(Stored items from a collection)
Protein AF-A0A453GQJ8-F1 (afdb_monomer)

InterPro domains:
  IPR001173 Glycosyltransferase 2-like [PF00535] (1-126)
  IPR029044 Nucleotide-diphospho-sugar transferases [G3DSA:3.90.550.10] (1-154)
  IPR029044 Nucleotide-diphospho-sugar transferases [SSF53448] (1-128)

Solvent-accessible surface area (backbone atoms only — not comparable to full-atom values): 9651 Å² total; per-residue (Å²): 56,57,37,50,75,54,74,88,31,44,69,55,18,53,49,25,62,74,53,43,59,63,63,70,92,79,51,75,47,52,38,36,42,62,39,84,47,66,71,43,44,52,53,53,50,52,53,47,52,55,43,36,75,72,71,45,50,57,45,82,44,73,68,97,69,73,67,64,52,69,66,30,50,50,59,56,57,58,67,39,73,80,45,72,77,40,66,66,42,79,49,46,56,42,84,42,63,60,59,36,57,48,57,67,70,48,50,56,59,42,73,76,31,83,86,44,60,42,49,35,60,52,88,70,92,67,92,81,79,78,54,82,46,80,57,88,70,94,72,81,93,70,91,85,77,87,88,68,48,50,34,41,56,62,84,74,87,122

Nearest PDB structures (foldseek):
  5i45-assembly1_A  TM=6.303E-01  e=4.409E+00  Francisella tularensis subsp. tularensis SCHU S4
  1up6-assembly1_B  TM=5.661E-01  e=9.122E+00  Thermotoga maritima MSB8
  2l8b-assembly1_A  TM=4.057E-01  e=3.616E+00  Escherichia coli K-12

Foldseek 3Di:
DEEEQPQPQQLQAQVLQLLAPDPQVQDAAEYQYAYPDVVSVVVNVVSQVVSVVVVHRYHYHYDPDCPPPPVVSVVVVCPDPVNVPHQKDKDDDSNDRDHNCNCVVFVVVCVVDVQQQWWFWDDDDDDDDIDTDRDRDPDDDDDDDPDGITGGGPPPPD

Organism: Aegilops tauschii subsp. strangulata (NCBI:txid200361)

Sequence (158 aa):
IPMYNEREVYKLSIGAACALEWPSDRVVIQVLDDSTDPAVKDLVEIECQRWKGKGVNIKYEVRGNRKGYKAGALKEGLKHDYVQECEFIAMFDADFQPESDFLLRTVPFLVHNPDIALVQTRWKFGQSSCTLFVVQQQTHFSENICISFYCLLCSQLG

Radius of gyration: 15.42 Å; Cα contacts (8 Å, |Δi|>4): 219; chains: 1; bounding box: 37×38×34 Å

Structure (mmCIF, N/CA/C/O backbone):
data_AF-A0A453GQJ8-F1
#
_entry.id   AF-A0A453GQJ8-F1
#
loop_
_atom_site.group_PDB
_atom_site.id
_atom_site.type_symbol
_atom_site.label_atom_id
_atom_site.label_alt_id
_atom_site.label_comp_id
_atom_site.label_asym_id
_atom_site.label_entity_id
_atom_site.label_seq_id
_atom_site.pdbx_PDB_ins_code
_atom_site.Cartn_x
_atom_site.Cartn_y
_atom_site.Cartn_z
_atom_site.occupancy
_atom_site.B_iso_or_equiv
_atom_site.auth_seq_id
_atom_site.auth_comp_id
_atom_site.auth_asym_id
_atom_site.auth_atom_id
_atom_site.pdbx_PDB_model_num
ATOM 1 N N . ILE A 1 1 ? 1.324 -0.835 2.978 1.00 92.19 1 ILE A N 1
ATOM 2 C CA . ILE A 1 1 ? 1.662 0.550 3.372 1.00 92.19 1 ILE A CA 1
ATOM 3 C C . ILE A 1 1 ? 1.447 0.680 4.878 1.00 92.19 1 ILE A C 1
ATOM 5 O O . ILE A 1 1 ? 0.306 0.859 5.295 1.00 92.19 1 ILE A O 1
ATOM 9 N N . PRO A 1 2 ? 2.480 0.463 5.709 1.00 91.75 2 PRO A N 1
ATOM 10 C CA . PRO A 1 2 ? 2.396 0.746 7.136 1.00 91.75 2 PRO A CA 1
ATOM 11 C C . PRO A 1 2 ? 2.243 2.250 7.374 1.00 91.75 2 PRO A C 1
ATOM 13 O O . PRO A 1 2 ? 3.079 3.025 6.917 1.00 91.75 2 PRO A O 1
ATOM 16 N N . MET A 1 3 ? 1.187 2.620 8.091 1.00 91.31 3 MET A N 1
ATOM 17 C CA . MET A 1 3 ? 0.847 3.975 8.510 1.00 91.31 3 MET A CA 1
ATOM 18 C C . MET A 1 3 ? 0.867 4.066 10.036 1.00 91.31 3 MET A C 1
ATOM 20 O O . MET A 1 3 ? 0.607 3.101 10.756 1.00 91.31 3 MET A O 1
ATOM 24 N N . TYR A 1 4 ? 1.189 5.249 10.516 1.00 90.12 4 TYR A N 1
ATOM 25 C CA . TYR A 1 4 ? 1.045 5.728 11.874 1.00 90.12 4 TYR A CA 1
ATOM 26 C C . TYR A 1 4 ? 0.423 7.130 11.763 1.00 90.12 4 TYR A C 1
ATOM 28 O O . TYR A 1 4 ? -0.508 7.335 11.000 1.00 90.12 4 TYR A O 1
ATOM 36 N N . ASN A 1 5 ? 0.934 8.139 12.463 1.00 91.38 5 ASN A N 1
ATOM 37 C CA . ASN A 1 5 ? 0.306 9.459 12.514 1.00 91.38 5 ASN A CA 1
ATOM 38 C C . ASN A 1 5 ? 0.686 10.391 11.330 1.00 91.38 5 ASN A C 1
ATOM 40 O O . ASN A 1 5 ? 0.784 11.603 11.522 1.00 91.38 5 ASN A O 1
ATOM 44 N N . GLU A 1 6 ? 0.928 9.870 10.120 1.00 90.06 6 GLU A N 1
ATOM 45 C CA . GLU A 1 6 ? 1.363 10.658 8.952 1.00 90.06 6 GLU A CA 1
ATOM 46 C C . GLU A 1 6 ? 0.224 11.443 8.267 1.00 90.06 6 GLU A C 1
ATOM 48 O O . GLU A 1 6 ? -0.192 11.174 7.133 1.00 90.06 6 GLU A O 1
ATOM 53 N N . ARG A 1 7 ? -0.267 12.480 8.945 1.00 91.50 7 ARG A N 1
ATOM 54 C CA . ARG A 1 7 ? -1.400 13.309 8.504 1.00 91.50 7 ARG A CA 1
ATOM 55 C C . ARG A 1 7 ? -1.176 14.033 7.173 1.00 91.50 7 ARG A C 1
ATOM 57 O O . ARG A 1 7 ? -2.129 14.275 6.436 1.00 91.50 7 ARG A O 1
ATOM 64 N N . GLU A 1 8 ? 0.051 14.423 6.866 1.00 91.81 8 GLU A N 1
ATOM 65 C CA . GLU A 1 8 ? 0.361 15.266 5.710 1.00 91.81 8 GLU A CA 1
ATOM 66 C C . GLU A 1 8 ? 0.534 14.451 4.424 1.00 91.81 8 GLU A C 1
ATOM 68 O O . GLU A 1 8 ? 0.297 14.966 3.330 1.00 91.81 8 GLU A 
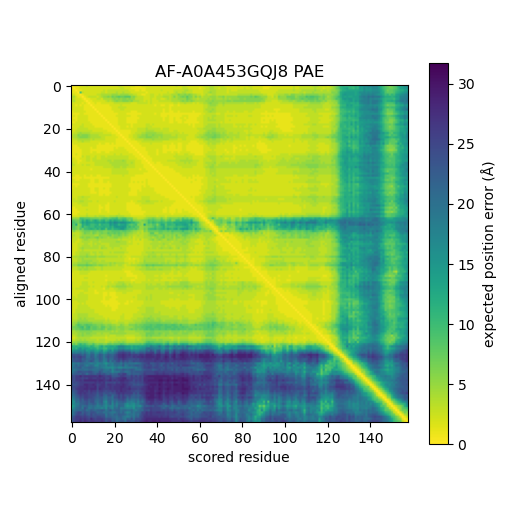O 1
ATOM 73 N N . VAL A 1 9 ? 0.931 13.180 4.544 1.00 92.31 9 VAL A N 1
ATOM 74 C CA . VAL A 1 9 ? 1.374 12.362 3.403 1.00 92.31 9 VAL A CA 1
ATOM 75 C C . VAL A 1 9 ? 0.498 11.144 3.126 1.00 92.31 9 VAL A C 1
ATOM 77 O O . VAL A 1 9 ? 0.554 10.643 2.002 1.00 92.31 9 VAL A O 1
ATOM 80 N N . TYR A 1 10 ? -0.379 10.721 4.054 1.00 94.94 10 TYR A N 1
ATOM 81 C CA . TYR A 1 10 ? -1.217 9.522 3.871 1.00 94.94 10 TYR A CA 1
ATOM 82 C C . TYR A 1 10 ? -1.953 9.513 2.524 1.00 94.94 10 TYR A C 1
ATOM 84 O O . TYR A 1 10 ? -1.958 8.512 1.810 1.00 94.94 10 TYR A O 1
ATOM 92 N N . LYS A 1 11 ? -2.529 10.658 2.134 1.00 95.75 11 LYS A N 1
ATOM 93 C CA . LYS A 1 11 ? -3.313 10.790 0.904 1.00 95.75 11 LYS A CA 1
ATOM 94 C C . LYS A 1 11 ? -2.460 10.632 -0.349 1.00 95.75 11 LYS A C 1
ATOM 96 O O . LYS A 1 11 ? -2.913 10.040 -1.326 1.00 95.75 11 LYS A O 1
ATOM 101 N N . LEU A 1 12 ? -1.241 11.168 -0.324 1.00 94.25 12 LEU A N 1
ATOM 102 C CA . LEU A 1 12 ? -0.306 11.069 -1.440 1.00 94.25 12 LEU A CA 1
ATOM 103 C C . LEU A 1 12 ? 0.229 9.642 -1.571 1.00 94.25 12 LEU A C 1
ATOM 105 O O . LEU A 1 12 ? 0.221 9.100 -2.670 1.00 94.25 12 LEU A O 1
ATOM 109 N N . SER A 1 13 ? 0.618 9.014 -0.460 1.00 93.88 13 SER A N 1
ATOM 110 C CA . SER A 1 13 ? 1.149 7.647 -0.459 1.00 93.88 13 SER A CA 1
ATOM 111 C C . SER A 1 13 ? 0.095 6.610 -0.861 1.00 93.88 13 SER A C 1
ATOM 113 O O . SER A 1 13 ? 0.323 5.828 -1.785 1.00 93.88 13 SER A O 1
ATOM 115 N N . ILE A 1 14 ? -1.107 6.657 -0.266 1.00 96.69 14 ILE A N 1
ATOM 116 C CA . ILE A 1 14 ? -2.221 5.773 -0.653 1.00 96.69 14 ILE A CA 1
ATOM 117 C C . ILE A 1 14 ? -2.602 6.016 -2.112 1.00 96.69 14 ILE A C 1
ATOM 119 O O . ILE A 1 14 ? -2.796 5.060 -2.861 1.00 96.69 14 ILE A O 1
ATOM 123 N N . GLY A 1 15 ? -2.678 7.283 -2.530 1.00 97.00 15 GLY A N 1
ATOM 124 C CA . GLY A 1 15 ? -2.996 7.642 -3.906 1.00 97.00 15 GLY A CA 1
ATOM 125 C C . GLY A 1 15 ? -1.985 7.096 -4.912 1.00 97.00 15 GLY A C 1
ATOM 126 O O . GLY A 1 15 ? -2.393 6.522 -5.916 1.00 97.00 15 GLY A O 1
ATOM 127 N N . ALA A 1 16 ? -0.688 7.221 -4.627 1.00 95.50 16 ALA A N 1
ATOM 128 C CA . ALA A 1 16 ? 0.375 6.701 -5.481 1.00 95.50 16 ALA A CA 1
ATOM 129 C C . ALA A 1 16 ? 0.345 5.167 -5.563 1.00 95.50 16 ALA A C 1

● TASK GOAL
Using the data above, give again exactly the lines starting at the one holding "ATOM 17 C CA" and ending at the one holding "ATOM 77 O O", inclusive, and nothing more. Omit the pictures.

● ANSWER BOX
ATOM 17 C CA . MET A 1 3 ? 0.847 3.975 8.510 1.00 91.31 3 MET A CA 1
ATOM 18 C C . MET A 1 3 ? 0.867 4.066 10.036 1.00 91.31 3 MET A C 1
ATOM 20 O O . MET A 1 3 ? 0.607 3.101 10.756 1.00 91.31 3 MET A O 1
ATOM 24 N N . TYR A 1 4 ? 1.189 5.249 10.516 1.00 90.12 4 TYR A N 1
ATOM 25 C CA . TYR A 1 4 ? 1.045 5.728 11.874 1.00 90.12 4 TYR A CA 1
ATOM 26 C C . TYR A 1 4 ? 0.423 7.130 11.763 1.00 90.12 4 TYR A C 1
ATOM 28 O O . TYR A 1 4 ? -0.508 7.335 11.000 1.00 90.12 4 TYR A O 1
ATOM 36 N N . ASN A 1 5 ? 0.934 8.139 12.463 1.00 91.38 5 ASN A N 1
ATOM 37 C CA . ASN A 1 5 ? 0.306 9.459 12.514 1.00 91.38 5 ASN A CA 1
ATOM 38 C C . ASN A 1 5 ? 0.686 10.391 11.330 1.00 91.38 5 ASN A C 1
ATOM 40 O O . ASN A 1 5 ? 0.784 11.603 11.522 1.00 91.38 5 ASN A O 1
ATOM 44 N N . GLU A 1 6 ? 0.928 9.870 10.120 1.00 90.06 6 GLU A N 1
ATOM 45 C CA . GLU A 1 6 ? 1.363 10.658 8.952 1.00 90.06 6 GLU A CA 1
ATOM 46 C C . GLU A 1 6 ? 0.224 11.443 8.267 1.00 90.06 6 GLU A C 1
ATOM 48 O O . GLU A 1 6 ? -0.192 11.174 7.133 1.00 90.06 6 GLU A O 1
ATOM 53 N N . ARG A 1 7 ? -0.267 12.480 8.945 1.00 91.50 7 ARG A N 1
ATOM 54 C CA . ARG A 1 7 ? -1.400 13.309 8.504 1.00 91.50 7 ARG A CA 1
ATOM 55 C C . ARG A 1 7 ? -1.176 14.033 7.173 1.00 91.50 7 ARG A C 1
ATOM 57 O O . ARG A 1 7 ? -2.129 14.275 6.436 1.00 91.50 7 ARG A O 1
ATOM 64 N N . GLU A 1 8 ? 0.051 14.423 6.866 1.00 91.81 8 GLU A N 1
ATOM 65 C CA . GLU A 1 8 ? 0.361 15.266 5.710 1.00 91.81 8 GLU A CA 1
ATOM 66 C C . GLU A 1 8 ? 0.534 14.451 4.424 1.00 91.81 8 GLU A C 1
ATOM 68 O O . GLU A 1 8 ? 0.297 14.966 3.330 1.00 91.81 8 GLU A 
O 1
ATOM 73 N N . VAL A 1 9 ? 0.931 13.180 4.544 1.00 92.31 9 VAL A N 1
ATOM 74 C CA . VAL A 1 9 ? 1.374 12.362 3.403 1.00 92.31 9 VAL A CA 1
ATOM 75 C C . VAL A 1 9 ? 0.498 11.144 3.126 1.00 92.31 9 VAL A C 1
ATOM 77 O O . VAL A 1 9 ? 0.554 10.643 2.002 1.00 92.31 9 VAL A O 1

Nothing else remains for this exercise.